Segment Open
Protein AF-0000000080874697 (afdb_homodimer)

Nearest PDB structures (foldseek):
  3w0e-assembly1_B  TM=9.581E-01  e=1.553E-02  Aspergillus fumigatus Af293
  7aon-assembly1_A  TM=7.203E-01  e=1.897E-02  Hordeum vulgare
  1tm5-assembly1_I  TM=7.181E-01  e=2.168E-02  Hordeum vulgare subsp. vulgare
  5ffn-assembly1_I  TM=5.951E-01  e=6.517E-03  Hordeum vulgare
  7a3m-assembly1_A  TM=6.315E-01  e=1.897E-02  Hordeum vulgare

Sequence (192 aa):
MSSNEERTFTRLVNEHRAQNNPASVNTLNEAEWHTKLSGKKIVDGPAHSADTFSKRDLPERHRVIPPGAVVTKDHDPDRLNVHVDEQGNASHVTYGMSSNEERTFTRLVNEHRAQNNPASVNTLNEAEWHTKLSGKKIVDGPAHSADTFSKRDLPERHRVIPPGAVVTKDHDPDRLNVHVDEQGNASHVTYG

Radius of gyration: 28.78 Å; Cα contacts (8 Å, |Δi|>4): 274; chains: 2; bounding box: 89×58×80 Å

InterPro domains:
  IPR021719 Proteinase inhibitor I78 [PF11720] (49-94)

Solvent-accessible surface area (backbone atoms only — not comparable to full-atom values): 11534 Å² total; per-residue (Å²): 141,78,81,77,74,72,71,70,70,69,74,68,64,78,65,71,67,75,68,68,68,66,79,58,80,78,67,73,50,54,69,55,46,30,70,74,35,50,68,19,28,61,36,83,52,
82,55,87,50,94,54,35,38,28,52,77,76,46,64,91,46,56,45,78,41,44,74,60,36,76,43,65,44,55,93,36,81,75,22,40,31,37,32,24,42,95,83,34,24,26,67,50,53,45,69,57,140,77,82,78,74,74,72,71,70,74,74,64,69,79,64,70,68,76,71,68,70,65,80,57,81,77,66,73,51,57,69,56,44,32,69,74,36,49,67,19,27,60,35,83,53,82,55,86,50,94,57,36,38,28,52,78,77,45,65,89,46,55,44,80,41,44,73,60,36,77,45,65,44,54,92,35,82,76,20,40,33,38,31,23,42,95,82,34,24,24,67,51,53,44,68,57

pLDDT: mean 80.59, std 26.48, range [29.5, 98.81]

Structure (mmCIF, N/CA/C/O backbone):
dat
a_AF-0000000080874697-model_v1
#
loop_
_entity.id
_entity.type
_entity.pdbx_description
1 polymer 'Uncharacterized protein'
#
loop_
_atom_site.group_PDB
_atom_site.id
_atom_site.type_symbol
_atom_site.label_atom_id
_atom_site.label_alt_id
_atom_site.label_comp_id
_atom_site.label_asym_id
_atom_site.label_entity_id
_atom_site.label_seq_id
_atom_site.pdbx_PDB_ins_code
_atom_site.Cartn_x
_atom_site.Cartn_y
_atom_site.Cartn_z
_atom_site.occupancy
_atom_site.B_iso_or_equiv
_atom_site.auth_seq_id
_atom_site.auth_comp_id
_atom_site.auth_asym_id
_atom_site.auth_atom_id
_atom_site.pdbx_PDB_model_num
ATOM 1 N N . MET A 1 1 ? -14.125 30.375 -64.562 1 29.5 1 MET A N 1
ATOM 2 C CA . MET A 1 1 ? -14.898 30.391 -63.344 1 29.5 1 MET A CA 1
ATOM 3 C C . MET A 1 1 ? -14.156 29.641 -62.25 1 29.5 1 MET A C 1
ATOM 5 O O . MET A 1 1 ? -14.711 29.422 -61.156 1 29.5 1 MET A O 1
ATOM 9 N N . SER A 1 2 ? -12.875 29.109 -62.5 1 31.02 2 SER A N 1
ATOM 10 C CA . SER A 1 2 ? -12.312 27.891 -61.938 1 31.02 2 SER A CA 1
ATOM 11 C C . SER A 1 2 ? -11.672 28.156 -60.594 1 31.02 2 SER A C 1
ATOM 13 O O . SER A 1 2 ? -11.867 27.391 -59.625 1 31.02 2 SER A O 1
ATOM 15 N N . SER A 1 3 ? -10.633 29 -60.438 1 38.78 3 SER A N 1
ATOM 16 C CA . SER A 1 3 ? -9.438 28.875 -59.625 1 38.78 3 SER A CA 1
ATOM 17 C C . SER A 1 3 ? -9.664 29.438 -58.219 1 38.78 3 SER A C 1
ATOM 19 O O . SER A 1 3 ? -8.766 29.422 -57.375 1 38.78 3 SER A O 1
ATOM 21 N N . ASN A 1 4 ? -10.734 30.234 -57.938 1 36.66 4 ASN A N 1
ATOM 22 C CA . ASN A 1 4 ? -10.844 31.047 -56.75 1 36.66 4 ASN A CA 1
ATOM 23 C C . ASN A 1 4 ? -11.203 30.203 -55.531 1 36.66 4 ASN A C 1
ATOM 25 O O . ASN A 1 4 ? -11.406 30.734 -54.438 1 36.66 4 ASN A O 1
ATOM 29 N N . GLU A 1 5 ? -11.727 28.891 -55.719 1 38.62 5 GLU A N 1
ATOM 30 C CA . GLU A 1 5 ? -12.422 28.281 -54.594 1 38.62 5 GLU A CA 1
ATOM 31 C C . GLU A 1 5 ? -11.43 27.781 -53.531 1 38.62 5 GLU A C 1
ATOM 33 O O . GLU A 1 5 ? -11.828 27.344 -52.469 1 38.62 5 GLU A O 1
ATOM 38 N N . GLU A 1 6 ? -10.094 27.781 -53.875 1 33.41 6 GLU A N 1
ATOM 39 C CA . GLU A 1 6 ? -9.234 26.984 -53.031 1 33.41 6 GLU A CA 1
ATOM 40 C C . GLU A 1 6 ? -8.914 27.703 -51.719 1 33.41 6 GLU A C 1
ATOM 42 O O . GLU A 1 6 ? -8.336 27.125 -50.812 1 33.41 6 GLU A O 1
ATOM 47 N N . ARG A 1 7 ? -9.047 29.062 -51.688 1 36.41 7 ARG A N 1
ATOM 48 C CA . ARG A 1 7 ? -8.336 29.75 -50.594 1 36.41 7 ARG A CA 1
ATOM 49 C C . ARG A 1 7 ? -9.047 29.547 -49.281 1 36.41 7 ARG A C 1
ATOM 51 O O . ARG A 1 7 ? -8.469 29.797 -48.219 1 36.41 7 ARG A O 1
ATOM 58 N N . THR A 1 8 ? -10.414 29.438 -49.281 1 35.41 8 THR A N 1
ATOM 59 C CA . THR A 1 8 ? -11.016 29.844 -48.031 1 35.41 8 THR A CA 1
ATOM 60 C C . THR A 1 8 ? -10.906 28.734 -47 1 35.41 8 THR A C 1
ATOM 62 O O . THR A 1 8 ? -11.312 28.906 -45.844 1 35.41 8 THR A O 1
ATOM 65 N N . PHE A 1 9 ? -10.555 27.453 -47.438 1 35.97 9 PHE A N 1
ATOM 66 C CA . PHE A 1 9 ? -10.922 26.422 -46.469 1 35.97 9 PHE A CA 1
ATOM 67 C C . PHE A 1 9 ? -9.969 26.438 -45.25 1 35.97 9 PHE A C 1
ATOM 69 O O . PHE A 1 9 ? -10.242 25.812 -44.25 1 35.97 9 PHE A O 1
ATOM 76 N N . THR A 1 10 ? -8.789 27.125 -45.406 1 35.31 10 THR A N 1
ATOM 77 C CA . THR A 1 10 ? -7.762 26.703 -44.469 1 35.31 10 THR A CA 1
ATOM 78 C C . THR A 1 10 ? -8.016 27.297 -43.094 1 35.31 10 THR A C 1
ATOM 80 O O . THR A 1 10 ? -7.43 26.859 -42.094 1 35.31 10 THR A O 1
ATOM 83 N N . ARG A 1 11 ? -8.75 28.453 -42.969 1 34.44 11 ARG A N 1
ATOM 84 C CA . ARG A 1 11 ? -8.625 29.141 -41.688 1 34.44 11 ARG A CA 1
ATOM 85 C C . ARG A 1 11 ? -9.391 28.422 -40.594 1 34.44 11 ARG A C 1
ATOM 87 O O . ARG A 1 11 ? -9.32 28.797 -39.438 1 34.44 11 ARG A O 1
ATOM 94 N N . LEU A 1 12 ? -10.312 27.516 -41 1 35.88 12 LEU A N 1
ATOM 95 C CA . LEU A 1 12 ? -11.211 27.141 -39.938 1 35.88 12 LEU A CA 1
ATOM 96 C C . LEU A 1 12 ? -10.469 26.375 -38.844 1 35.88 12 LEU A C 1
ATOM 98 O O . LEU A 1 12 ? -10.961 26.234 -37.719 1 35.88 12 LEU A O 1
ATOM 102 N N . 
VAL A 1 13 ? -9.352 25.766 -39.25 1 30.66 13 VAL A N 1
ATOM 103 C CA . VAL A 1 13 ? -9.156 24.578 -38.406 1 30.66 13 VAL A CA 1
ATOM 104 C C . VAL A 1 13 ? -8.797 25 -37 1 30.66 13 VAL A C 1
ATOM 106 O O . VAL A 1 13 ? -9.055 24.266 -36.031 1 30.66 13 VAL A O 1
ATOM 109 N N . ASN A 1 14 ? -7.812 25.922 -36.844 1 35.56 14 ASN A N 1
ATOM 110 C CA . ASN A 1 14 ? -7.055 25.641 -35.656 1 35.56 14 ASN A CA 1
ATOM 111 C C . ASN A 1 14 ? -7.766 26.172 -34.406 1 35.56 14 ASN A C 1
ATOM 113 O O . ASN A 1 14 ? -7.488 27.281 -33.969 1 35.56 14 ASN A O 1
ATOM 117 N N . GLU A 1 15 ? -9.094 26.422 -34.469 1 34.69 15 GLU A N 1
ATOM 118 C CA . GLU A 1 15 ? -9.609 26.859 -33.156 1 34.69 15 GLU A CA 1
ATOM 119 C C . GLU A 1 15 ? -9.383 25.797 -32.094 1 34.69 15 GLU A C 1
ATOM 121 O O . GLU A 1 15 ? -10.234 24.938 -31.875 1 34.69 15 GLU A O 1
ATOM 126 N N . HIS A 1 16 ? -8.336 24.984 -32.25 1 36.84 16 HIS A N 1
Segment Closed
Segment Open
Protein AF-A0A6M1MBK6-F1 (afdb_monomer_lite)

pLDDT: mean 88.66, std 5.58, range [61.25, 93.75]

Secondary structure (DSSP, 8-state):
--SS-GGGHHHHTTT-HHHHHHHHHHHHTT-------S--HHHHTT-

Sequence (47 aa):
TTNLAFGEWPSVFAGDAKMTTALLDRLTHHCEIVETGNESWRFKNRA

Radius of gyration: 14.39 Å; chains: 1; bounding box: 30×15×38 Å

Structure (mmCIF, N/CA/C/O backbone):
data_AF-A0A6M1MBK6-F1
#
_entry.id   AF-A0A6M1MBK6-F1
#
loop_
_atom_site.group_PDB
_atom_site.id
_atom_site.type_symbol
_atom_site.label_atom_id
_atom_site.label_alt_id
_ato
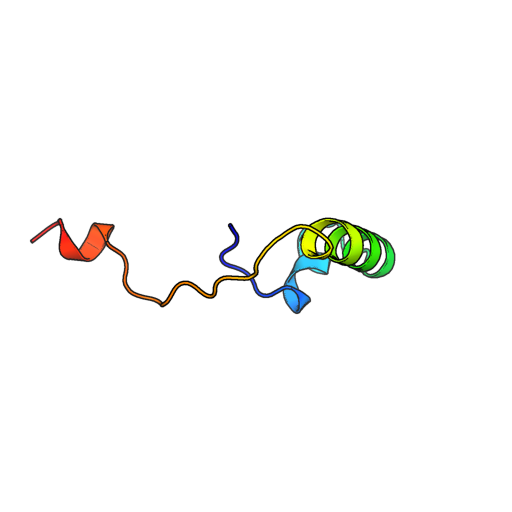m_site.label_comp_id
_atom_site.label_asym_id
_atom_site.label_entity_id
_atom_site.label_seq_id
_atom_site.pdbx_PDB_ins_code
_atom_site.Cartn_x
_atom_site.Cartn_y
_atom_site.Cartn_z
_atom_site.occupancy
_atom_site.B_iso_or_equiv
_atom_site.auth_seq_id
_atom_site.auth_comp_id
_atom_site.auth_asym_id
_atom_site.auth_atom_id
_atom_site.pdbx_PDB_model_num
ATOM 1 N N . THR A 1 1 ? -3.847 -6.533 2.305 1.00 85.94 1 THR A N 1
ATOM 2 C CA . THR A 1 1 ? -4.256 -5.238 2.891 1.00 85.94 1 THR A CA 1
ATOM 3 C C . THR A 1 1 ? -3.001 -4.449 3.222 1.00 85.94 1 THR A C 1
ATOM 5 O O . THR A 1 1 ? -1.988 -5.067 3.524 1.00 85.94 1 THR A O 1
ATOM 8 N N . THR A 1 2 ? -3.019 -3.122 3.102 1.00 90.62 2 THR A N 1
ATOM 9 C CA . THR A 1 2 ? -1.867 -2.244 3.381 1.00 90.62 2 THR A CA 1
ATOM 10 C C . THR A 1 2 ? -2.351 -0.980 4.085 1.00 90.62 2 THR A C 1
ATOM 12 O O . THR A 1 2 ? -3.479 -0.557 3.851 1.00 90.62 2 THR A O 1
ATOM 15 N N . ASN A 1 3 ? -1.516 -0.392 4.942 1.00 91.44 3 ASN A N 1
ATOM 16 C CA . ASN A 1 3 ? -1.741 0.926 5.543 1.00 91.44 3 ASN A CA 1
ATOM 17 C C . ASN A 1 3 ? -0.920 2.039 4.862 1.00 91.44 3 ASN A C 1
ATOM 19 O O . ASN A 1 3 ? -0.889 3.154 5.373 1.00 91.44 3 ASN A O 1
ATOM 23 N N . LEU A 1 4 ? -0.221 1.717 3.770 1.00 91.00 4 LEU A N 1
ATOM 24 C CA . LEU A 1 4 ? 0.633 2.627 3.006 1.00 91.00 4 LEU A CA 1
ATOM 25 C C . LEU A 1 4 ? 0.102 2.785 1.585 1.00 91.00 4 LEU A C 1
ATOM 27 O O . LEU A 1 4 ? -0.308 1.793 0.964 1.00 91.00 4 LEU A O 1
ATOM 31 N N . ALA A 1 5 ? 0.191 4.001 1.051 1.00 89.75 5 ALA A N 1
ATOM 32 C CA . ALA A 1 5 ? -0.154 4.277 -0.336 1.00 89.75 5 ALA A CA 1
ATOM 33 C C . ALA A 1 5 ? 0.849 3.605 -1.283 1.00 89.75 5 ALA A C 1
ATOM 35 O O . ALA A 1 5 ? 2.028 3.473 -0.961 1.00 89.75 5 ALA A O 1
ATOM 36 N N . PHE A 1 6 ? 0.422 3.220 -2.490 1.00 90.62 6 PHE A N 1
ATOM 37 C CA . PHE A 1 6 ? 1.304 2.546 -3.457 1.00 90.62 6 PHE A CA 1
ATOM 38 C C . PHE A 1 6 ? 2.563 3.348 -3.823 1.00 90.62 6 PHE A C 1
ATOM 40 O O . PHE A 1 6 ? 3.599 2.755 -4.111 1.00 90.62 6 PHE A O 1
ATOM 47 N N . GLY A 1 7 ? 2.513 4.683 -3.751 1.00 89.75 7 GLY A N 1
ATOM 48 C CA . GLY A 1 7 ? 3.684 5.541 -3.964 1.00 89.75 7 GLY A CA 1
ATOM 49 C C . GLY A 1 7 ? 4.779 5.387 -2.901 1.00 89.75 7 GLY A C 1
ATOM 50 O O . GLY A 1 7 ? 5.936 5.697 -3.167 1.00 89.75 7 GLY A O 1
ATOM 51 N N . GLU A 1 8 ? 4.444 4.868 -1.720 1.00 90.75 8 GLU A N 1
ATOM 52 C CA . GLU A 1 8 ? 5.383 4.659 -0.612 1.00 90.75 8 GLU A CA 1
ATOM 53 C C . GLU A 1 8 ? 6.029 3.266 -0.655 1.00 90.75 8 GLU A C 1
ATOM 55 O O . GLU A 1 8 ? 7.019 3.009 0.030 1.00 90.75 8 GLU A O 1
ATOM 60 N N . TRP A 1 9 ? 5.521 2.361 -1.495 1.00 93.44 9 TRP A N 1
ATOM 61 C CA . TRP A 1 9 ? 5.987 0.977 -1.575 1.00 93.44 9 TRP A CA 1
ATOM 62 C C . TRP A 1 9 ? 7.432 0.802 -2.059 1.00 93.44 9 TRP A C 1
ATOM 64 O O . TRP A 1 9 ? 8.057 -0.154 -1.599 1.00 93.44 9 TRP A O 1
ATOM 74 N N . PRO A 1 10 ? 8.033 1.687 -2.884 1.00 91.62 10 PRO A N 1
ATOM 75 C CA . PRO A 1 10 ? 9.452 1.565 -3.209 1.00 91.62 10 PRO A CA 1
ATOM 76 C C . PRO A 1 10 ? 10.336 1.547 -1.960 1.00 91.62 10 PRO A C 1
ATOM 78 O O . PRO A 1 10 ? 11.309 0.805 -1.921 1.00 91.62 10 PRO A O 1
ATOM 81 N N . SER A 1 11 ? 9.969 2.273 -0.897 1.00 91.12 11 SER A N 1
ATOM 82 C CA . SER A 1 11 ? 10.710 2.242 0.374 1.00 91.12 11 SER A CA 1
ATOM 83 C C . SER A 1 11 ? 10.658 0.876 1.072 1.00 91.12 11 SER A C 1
Segment Closed
Reproduce exactly the entries above, limited to the lines from the one with "ATOM 2 C CA . MET" through the one with "ATOM 49 C C . ARG", both included.

● Output for this exercise
ATOM 2 C CA . MET A 1 1 ? -14.898 30.391 -63.344 1 29.5 1 MET A CA 1
ATOM 3 C C . MET A 1 1 ? -14.156 29.641 -62.25 1 29.5 1 MET A C 1
ATOM 5 O O . MET A 1 1 ? -14.711 29.422 -61.156 1 29.5 1 MET A O 1
ATOM 9 N N . SER A 1 2 ? -12.875 29.109 -62.5 1 31.02 2 SER A N 1
ATOM 10 C CA . SER A 1 2 ? -12.312 27.891 -61.938 1 31.02 2 SER A CA 1
ATOM 11 C C . SER A 1 2 ? -11.672 28.156 -60.594 1 31.02 2 SER A C 1
ATOM 13 O O . SER A 1 2 ? -11.867 27.391 -59.625 1 31.02 2 SER A O 1
ATOM 15 N N . SER A 1 3 ? -10.633 29 -60.438 1 38.78 3 SER A N 1
ATOM 16 C CA . SER A 1 3 ? -9.438 28.875 -59.625 1 38.78 3 SER A CA 1
ATOM 17 C C . SER A 1 3 ? -9.664 29.438 -58.219 1 38.78 3 SER A C 1
ATOM 19 O O . SER A 1 3 ? -8.766 29.422 -57.375 1 38.78 3 SER A O 1
ATOM 21 N N . ASN A 1 4 ? -10.734 30.234 -57.938 1 36.66 4 ASN A N 1
ATOM 22 C CA . ASN A 1 4 ? -10.844 31.047 -56.75 1 36.66 4 ASN A CA 1
ATOM 23 C C . ASN A 1 4 ? -11.203 30.203 -55.531 1 36.66 4 ASN A C 1
ATOM 25 O O . ASN A 1 4 ? -11.406 30.734 -54.438 1 36.66 4 ASN A O 1
ATOM 29 N N . GLU A 1 5 ? -11.727 28.891 -55.719 1 38.62 5 GLU A N 1
ATOM 30 C CA . GLU A 1 5 ? -12.422 28.281 -54.594 1 38.62 5 GLU A CA 1
ATOM 31 C C . GLU A 1 5 ? -11.43 27.781 -53.531 1 38.62 5 GLU A C 1
ATOM 33 O O . GLU A 1 5 ? -11.828 27.344 -52.469 1 38.62 5 GLU A O 1
ATOM 38 N N . GLU A 1 6 ? -10.094 27.781 -53.875 1 33.41 6 GLU A N 1
ATOM 39 C CA . GLU A 1 6 ? -9.234 26.984 -53.031 1 33.41 6 GLU A CA 1
ATOM 40 C C . GLU A 1 6 ? -8.914 27.703 -51.719 1 33.41 6 GLU A C 1
ATOM 42 O O . GLU A 1 6 ? -8.336 27.125 -50.812 1 33.41 6 GLU A O 1
ATOM 47 N N . ARG A 1 7 ? -9.047 29.062 -51.688 1 36.41 7 ARG A N 1
ATOM 48 C CA . ARG A 1 7 ? -8.336 29.75 -50.594 1 36.41 7 ARG A CA 1
ATOM 49 C C . ARG A 1 7 ? -9.047 29.547 -49.281 1 36.41 7 ARG A C 1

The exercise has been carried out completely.